可想界夢想1

幅広い活動をされている現代音楽家ヲノサトルさん。
つまり、われらが明和電機経理のヲノさん」その人でいらっしゃいますが。
わたしはこの方の Twitter の熱心なフォロワーの一人だと自負してます( 小声;)。
先日から作曲活動が佳境でいらっしゃったようです。
 
 同時に3つのPCを開いて3つの作曲作業を行いたいけれど。
 音は同時に鳴らせないから無理です。
 
というようなことをつぶやいていらっしゃいました。
・・・3曲同時聴き取りフィードバック作業は、聖徳太子でもお釈迦様でも無理だと思われます多分。 
同時PC実作業は無理として、それらのつぶやきから、ヲノさんが作曲作業を3本、濃密に平行して同時進行されていることがうかがい知れ、興味深く思いました。
 
ヲノさんの頭の中では、それぞれの曲につき、3つの時間軸が仮想され。
それらの時間軸に沿い、それぞれリズムや音色や旋律や音の空間的配置が構成され。可塑的にアイデアが積まれ。

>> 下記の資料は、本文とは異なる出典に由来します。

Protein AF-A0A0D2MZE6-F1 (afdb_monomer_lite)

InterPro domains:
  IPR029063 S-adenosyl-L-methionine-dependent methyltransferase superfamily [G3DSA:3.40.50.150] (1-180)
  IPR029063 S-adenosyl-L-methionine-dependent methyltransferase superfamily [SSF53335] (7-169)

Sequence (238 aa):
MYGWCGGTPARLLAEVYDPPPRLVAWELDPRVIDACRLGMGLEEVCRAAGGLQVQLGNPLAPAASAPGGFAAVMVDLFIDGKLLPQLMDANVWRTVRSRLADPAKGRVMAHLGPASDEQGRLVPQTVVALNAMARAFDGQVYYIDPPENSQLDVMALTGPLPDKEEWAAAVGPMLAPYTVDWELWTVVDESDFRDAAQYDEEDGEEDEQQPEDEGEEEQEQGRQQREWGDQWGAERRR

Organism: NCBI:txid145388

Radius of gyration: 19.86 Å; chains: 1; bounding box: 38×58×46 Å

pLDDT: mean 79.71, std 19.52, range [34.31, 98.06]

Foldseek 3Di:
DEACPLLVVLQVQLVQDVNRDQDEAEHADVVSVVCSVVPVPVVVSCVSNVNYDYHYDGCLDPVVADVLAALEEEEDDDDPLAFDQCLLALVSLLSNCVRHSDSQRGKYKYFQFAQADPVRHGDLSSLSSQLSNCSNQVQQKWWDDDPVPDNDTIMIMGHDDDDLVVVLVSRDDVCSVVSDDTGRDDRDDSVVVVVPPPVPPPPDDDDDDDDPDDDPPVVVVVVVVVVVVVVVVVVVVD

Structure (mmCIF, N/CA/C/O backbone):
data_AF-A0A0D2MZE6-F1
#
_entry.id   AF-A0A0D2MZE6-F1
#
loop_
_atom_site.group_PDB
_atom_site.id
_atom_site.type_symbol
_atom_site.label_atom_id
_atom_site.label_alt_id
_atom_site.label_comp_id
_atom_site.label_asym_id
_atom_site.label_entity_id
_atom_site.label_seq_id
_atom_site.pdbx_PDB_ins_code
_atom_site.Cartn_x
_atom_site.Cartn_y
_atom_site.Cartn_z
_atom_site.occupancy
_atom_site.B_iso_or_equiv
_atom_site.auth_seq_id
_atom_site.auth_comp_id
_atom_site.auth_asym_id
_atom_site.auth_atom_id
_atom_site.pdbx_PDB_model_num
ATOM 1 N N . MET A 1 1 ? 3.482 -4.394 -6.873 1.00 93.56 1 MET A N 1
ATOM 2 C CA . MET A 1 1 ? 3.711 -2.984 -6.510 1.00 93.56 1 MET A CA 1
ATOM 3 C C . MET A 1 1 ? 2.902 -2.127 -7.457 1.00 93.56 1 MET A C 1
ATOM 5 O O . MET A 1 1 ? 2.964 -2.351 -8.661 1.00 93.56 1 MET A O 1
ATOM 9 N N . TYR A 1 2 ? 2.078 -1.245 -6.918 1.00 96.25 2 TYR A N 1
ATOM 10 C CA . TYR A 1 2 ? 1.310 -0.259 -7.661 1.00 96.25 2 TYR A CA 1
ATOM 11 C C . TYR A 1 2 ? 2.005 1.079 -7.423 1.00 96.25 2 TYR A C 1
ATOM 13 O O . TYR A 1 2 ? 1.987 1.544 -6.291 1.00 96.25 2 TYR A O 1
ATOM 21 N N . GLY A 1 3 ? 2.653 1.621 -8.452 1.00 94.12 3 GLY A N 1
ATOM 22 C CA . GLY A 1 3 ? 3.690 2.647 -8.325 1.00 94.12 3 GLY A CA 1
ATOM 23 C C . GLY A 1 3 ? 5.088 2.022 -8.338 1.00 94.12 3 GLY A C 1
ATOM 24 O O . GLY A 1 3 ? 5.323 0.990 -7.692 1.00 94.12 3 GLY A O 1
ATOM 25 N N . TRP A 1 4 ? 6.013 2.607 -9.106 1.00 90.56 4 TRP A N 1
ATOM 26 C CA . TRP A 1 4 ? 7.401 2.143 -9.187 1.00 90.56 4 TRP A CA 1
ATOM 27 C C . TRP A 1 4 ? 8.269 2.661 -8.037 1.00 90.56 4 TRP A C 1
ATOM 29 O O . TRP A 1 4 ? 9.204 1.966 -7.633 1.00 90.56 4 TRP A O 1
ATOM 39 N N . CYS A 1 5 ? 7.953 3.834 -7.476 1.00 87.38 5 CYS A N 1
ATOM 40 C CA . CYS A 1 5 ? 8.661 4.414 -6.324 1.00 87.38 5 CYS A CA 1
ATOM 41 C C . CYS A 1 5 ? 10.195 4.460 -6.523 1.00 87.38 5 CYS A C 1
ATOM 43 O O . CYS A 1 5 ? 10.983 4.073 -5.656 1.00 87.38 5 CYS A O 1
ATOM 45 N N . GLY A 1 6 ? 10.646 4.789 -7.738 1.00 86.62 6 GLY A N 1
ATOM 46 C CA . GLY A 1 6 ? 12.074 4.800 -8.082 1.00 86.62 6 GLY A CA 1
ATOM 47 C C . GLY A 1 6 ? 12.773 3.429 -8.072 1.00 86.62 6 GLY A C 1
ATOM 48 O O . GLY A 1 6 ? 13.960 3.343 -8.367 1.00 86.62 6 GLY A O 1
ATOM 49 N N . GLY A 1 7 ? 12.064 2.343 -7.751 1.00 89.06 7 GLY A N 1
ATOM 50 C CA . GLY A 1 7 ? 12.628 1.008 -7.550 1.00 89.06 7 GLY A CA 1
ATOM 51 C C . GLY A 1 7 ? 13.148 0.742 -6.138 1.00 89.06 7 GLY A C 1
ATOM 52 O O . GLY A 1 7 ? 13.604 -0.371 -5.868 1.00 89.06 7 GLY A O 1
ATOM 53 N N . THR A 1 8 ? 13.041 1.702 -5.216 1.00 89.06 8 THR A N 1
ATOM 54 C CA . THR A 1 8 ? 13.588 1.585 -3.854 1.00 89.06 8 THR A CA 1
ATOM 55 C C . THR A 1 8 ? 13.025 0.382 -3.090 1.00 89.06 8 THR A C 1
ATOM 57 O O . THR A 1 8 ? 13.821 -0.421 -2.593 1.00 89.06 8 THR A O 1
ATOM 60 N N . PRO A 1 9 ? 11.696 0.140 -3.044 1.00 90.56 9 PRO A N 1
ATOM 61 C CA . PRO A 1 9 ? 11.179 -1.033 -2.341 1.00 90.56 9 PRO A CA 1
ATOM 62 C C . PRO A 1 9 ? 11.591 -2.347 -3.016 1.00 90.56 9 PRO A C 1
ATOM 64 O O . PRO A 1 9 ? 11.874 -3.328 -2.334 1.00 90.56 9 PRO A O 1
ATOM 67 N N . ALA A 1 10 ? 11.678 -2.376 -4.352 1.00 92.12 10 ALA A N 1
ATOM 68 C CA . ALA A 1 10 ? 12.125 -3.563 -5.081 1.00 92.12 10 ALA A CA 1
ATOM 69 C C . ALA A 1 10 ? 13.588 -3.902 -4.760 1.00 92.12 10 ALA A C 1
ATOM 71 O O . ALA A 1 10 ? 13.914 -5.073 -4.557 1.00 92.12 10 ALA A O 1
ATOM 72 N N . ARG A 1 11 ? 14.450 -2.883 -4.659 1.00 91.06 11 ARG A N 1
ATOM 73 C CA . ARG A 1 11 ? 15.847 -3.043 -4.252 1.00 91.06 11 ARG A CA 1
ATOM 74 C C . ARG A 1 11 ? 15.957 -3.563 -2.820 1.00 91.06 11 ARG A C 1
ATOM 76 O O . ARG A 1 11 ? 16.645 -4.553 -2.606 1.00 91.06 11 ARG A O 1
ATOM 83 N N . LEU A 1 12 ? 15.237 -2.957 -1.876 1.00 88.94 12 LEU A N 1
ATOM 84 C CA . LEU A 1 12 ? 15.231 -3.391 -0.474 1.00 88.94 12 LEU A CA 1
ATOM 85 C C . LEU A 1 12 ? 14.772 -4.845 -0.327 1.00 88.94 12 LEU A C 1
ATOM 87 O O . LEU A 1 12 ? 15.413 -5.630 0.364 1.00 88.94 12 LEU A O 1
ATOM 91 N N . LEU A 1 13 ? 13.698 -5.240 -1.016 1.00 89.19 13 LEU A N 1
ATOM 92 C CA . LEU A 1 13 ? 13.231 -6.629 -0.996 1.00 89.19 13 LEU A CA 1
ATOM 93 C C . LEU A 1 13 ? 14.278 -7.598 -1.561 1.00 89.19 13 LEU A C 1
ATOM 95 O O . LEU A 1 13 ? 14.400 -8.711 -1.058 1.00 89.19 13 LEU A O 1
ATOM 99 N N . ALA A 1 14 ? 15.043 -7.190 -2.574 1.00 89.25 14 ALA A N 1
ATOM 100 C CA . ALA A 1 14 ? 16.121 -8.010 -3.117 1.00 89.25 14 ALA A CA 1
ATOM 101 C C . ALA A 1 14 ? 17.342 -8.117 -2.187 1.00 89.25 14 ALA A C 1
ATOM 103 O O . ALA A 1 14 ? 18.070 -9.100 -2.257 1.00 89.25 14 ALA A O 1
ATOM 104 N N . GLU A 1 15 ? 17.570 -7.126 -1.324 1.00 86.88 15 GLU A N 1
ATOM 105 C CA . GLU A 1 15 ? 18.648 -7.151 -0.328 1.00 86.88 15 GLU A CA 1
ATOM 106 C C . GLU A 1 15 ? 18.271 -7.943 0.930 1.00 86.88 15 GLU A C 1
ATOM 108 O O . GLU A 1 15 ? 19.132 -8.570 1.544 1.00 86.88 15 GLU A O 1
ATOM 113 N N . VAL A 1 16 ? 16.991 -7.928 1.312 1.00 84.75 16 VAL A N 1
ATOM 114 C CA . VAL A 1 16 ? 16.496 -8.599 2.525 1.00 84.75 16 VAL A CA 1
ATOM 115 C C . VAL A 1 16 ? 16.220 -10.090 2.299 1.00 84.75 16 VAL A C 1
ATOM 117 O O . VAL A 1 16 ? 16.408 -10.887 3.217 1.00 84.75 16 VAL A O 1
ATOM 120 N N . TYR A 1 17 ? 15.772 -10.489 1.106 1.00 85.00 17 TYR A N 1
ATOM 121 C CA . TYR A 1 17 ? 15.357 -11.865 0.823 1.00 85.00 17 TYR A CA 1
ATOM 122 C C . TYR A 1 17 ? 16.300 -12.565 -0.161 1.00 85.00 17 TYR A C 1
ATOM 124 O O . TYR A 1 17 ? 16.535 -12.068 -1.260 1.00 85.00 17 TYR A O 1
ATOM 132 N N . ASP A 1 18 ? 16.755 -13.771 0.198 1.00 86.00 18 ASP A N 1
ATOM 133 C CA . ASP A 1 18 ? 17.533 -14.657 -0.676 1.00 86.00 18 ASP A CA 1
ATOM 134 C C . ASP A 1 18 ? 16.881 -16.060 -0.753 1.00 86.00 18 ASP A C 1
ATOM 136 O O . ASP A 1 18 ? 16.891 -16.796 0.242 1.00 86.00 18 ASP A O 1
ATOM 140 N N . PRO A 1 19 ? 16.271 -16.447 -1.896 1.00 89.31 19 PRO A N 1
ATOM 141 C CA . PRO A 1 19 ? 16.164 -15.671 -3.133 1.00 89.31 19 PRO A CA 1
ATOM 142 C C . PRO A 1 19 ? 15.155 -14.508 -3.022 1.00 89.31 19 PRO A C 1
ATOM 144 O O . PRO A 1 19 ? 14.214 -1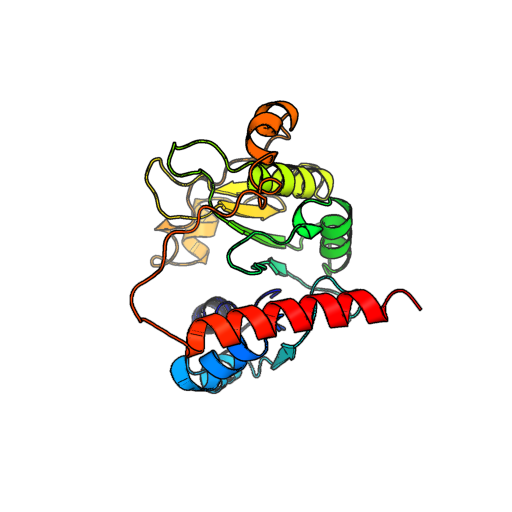4.584 -2.223 1.00 89.31 19 PRO A O 1
ATOM 147 N N . PRO A 1 20 ? 15.281 -13.467 -3.868 1.00 89.25 20 PRO A N 1
ATOM 148 C CA . PRO A 1 20 ? 14.343 -12.350 -3.890 1.00 89.25 20 PRO A CA 1
ATOM 149 C C . PRO A 1 20 ? 12.921 -12.821 -4.241 1.00 89.25 20 PRO A C 1
ATOM 151 O O . PRO A 1 20 ? 12.751 -13.735 -5.061 1.00 89.25 20 PRO A O 1
ATOM 154 N N . PRO A 1 21 ? 11.871 -12.196 -3.672 1.00 89.25 21 PRO A N 1
ATOM 155 C CA . PRO A 1 21 ? 10.497 -12.529 -4.018 1.00 89.25 21 PRO A CA 1
ATOM 156 C C . PRO A 1 21 ? 10.218 -12.219 -5.491 1.00 89.25 21 PRO A C 1
ATOM 158 O O . PRO A 1 21 ? 10.767 -11.286 -6.073 1.00 89.25 21 PRO A O 1
ATOM 161 N N . ARG A 1 22 ? 9.295 -12.969 -6.103 1.00 91.06 22 ARG A N 1
ATOM 162 C CA . ARG A 1 22 ? 8.826 -12.654 -7.455 1.00 91.06 22 ARG A CA 1
ATOM 163 C C . ARG A 1 22 ? 7.986 -11.380 -7.420 1.00 91.06 22 ARG A C 1
ATOM 165 O O . ARG A 1 22 ? 6.860 -11.393 -6.924 1.00 91.06 22 ARG A O 1
ATOM 172 N N . LEU A 1 23 ? 8.518 -10.306 -7.991 1.00 92.12 23 LEU A N 1
ATOM 173 C CA . LEU A 1 23 ? 7.855 -9.008 -8.035 1.00 92.12 23 LEU A CA 1
ATOM 174 C C . LEU A 1 23 ? 7.194 -8.750 -9.393 1.00 92.12 23 LEU A C 1
ATOM 176 O O . LEU A 1 23 ? 7.644 -9.219 -10.438 1.00 92.12 23 LEU A O 1
ATOM 180 N N . VAL A 1 24 ? 6.129 -7.951 -9.358 1.00 92.81 24 VAL A N 1
ATOM 181 C CA . VAL A 1 24 ? 5.549 -7.278 -10.524 1.00 92.81 24 VAL A CA 1
ATOM 182 C C . VAL A 1 24 ? 5.242 -5.845 -10.111 1.00 92.81 24 VAL A C 1
ATOM 184 O O . VAL A 1 24 ? 4.697 -5.626 -9.021 1.00 92.81 24 VAL A O 1
ATOM 187 N N . ALA A 1 25 ? 5.600 -4.882 -10.953 1.00 94.19 25 ALA A N 1
ATOM 188 C CA . ALA A 1 25 ? 5.381 -3.469 -10.694 1.00 94.19 25 ALA A CA 1
ATOM 189 C C . ALA A 1 25 ? 4.618 -2.814 -11.844 1.00 94.19 25 ALA A C 1
ATOM 191 O O . ALA A 1 25 ? 4.778 -3.206 -13.000 1.00 94.19 25 ALA A O 1
ATOM 192 N N . TRP A 1 26 ? 3.809 -1.819 -11.503 1.00 95.69 26 TRP A N 1
ATOM 193 C CA . TRP A 1 26 ? 3.129 -0.942 -12.447 1.00 95.69 26 TRP A CA 1
ATOM 194 C C . TRP A 1 26 ? 3.511 0.499 -12.158 1.00 95.69 26 TRP A C 1
ATOM 196 O O . TRP A 1 26 ? 3.608 0.867 -10.991 1.00 95.69 26 TRP A O 1
ATOM 206 N N . GLU A 1 27 ? 3.664 1.294 -13.206 1.00 94.88 27 GLU A N 1
ATOM 207 C CA . GLU A 1 27 ? 3.897 2.731 -13.140 1.00 94.88 27 GLU A CA 1
ATOM 208 C C . GLU A 1 27 ? 2.889 3.450 -14.042 1.00 94.88 27 GLU A C 1
ATOM 210 O O . GLU A 1 27 ? 2.598 2.992 -15.153 1.00 94.88 27 GLU A O 1
ATOM 215 N N . LEU A 1 28 ? 2.330 4.549 -13.540 1.00 93.38 28 LEU A N 1
ATOM 216 C CA . LEU A 1 28 ? 1.389 5.384 -14.277 1.00 93.38 28 LEU A CA 1
ATOM 217 C C . LEU A 1 28 ? 2.127 6.289 -15.262 1.00 93.38 28 LEU A C 1
ATOM 219 O O . LEU A 1 28 ? 1.681 6.424 -16.402 1.00 93.38 28 LEU A O 1
ATOM 223 N N . ASP A 1 29 ? 3.249 6.874 -14.838 1.00 91.56 29 ASP A N 1
ATOM 224 C CA . ASP A 1 29 ? 3.967 7.878 -15.616 1.00 91.56 29 ASP A CA 1
ATOM 225 C C . ASP A 1 29 ? 5.195 7.283 -16.342 1.00 91.56 29 ASP A C 1
ATOM 227 O O . ASP A 1 29 ? 6.186 6.912 -15.702 1.00 91.56 29 ASP A O 1
ATOM 231 N N . PRO A 1 30 ? 5.203 7.226 -17.690 1.00 92.00 30 PRO A N 1
ATOM 232 C CA . PRO A 1 30 ? 6.369 6.771 -18.448 1.00 92.00 30 PRO A CA 1
ATOM 233 C C . PRO A 1 30 ? 7.650 7.560 -18.163 1.00 92.00 30 PRO A C 1
ATOM 235 O O . PRO A 1 30 ? 8.738 6.980 -18.213 1.00 92.00 30 PRO A O 1
ATOM 238 N N . ARG A 1 31 ? 7.546 8.838 -17.792 1.00 91.50 31 ARG A N 1
ATOM 239 C CA . ARG A 1 31 ? 8.702 9.693 -17.493 1.00 91.50 31 ARG A CA 1
ATOM 240 C C . ARG A 1 31 ? 9.414 9.260 -16.220 1.00 91.50 31 ARG A C 1
ATOM 242 O O . ARG A 1 31 ? 10.636 9.350 -16.158 1.00 91.50 31 ARG A O 1
ATOM 249 N N . VAL A 1 32 ? 8.686 8.724 -15.236 1.00 90.81 32 VAL A N 1
ATOM 250 C CA . VAL A 1 32 ? 9.287 8.149 -14.022 1.00 90.81 32 VAL A CA 1
ATOM 251 C C . VAL A 1 32 ? 10.149 6.945 -14.388 1.00 90.81 32 VAL A C 1
ATOM 253 O O . VAL A 1 32 ? 11.278 6.829 -13.909 1.00 90.81 32 VAL A O 1
ATOM 256 N N . ILE A 1 33 ? 9.671 6.072 -15.283 1.00 91.38 33 ILE A N 1
ATOM 257 C CA . ILE A 1 33 ? 10.475 4.940 -15.765 1.00 91.38 33 ILE A CA 1
ATOM 258 C C . ILE A 1 33 ? 11.733 5.440 -16.480 1.00 91.38 33 ILE A C 1
ATOM 260 O O . ILE A 1 33 ? 12.825 4.930 -16.216 1.00 91.38 33 ILE A O 1
ATOM 264 N N . ASP A 1 34 ? 11.605 6.427 -17.363 1.00 91.94 34 ASP A N 1
ATOM 265 C CA . ASP A 1 34 ? 12.743 6.957 -18.116 1.00 91.94 34 ASP A CA 1
ATOM 266 C C . ASP A 1 34 ? 13.771 7.636 -17.203 1.00 91.94 34 ASP A C 1
ATOM 268 O O . ASP A 1 34 ? 14.966 7.348 -17.305 1.00 91.94 34 ASP A O 1
ATOM 272 N N . ALA A 1 35 ? 13.325 8.427 -16.226 1.00 91.06 35 ALA A N 1
ATOM 273 C CA . ALA A 1 35 ? 14.193 8.991 -15.196 1.00 91.06 35 ALA A CA 1
ATOM 274 C C . ALA A 1 35 ? 14.925 7.892 -14.404 1.00 91.06 35 ALA A C 1
ATOM 276 O O . ALA A 1 35 ? 16.133 7.983 -14.173 1.00 91.06 35 ALA A O 1
ATOM 277 N N . CYS A 1 36 ? 14.237 6.801 -14.050 1.00 91.00 36 CYS A N 1
ATOM 278 C CA . CYS A 1 36 ? 14.853 5.678 -13.338 1.00 91.00 36 CYS A CA 1
ATOM 279 C C . CYS A 1 36 ? 15.889 4.927 -14.184 1.00 91.00 36 CYS A C 1
ATOM 281 O O . CYS A 1 36 ? 16.893 4.450 -13.645 1.00 91.00 36 CYS A O 1
ATOM 283 N N . ARG A 1 37 ? 15.675 4.821 -15.502 1.00 88.75 37 ARG A N 1
ATOM 284 C CA . ARG A 1 37 ? 16.661 4.250 -16.437 1.00 88.75 37 ARG A CA 1
ATOM 285 C C . ARG A 1 37 ? 17.923 5.096 -16.503 1.00 88.75 37 ARG A C 1
ATOM 287 O O . ARG A 1 37 ? 19.016 4.541 -16.514 1.00 88.75 37 ARG A O 1
ATOM 294 N N . LEU A 1 38 ? 17.762 6.416 -16.545 1.00 89.56 38 LEU A N 1
ATOM 295 C CA . LEU A 1 38 ? 18.870 7.353 -16.699 1.00 89.56 38 LEU A CA 1
ATOM 296 C C . LEU A 1 38 ? 19.662 7.554 -15.403 1.00 89.56 38 LEU A C 1
ATOM 298 O O . LEU A 1 38 ? 20.884 7.669 -15.459 1.00 89.56 38 LEU A O 1
ATOM 302 N N . GLY A 1 39 ? 18.982 7.605 -14.253 1.00 84.75 39 GLY A N 1
ATOM 303 C CA . GLY A 1 39 ? 19.580 8.100 -13.008 1.00 84.75 39 GLY A CA 1
ATOM 304 C C . GLY A 1 39 ? 19.495 7.185 -11.789 1.00 84.75 39 GLY A C 1
ATOM 305 O O . GLY A 1 39 ? 20.207 7.438 -10.824 1.00 84.75 39 GLY A O 1
ATOM 306 N N . MET A 1 40 ? 18.665 6.133 -11.797 1.00 84.75 40 MET A N 1
ATOM 307 C CA . MET A 1 40 ? 18.401 5.320 -10.591 1.00 84.75 40 MET A CA 1
ATOM 308 C C . MET A 1 40 ? 18.689 3.823 -10.760 1.00 84.75 40 MET A C 1
ATOM 310 O O . MET A 1 40 ? 18.268 3.006 -9.947 1.00 84.75 40 MET A O 1
ATOM 314 N N . GLY A 1 41 ? 19.410 3.439 -11.817 1.00 87.19 41 GLY A N 1
ATOM 315 C CA . GLY A 1 41 ? 19.865 2.058 -11.992 1.00 87.19 41 GLY A CA 1
ATOM 316 C C . GLY A 1 41 ? 18.734 1.047 -12.197 1.00 87.19 41 GLY A C 1
ATOM 317 O O . GLY A 1 41 ? 18.853 -0.090 -11.739 1.00 87.19 41 GLY A O 1
ATOM 318 N N . LEU A 1 42 ? 17.652 1.427 -12.897 1.00 87.25 42 LEU A N 1
ATOM 319 C CA . LEU A 1 42 ? 16.476 0.568 -13.113 1.00 87.25 42 LEU A CA 1
ATOM 320 C C . LEU A 1 42 ? 16.840 -0.869 -13.521 1.00 87.25 42 LEU A C 1
ATOM 322 O O . LEU A 1 42 ? 16.331 -1.824 -12.941 1.00 87.25 42 LEU A O 1
ATOM 326 N N . GLU A 1 43 ? 17.734 -1.039 -14.500 1.00 87.94 43 GLU A N 1
ATOM 327 C CA . GLU A 1 43 ? 18.128 -2.370 -14.977 1.00 87.94 43 GLU A CA 1
ATOM 328 C C . GLU A 1 43 ? 18.824 -3.212 -13.901 1.00 87.94 43 GLU A C 1
ATOM 330 O O . GLU A 1 43 ? 18.614 -4.426 -13.832 1.00 87.94 43 GLU A O 1
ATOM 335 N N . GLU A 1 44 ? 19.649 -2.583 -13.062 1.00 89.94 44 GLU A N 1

それらの脳内活動が、3曲分平行して行われているのだなー。
と想像。
 
でも、それらを押し出すべき実世界では、淡々と非情に流れる時間軸に沿ってしか音楽は存在しえない。音に対するヒトのセンサーも認識も、音を載せる実時間の流れに支配されている。
再生はどうしても一曲ずつ。
作曲活動におけるリアル結果からのフィードバック作業って、時間がかかって大変だー。
 
この点。
絵は、時系列上に点として存在する静止画像イメージからフィードバックしていくので。時間的に有利です。
作業時間は切り刻まれますが、複数の創作についてリアルに同時進行できると言ってもいいでしょう。
わたしのお師匠様(抽象小品中心)は、いつも平行して何枚もの絵へ筆をいれています。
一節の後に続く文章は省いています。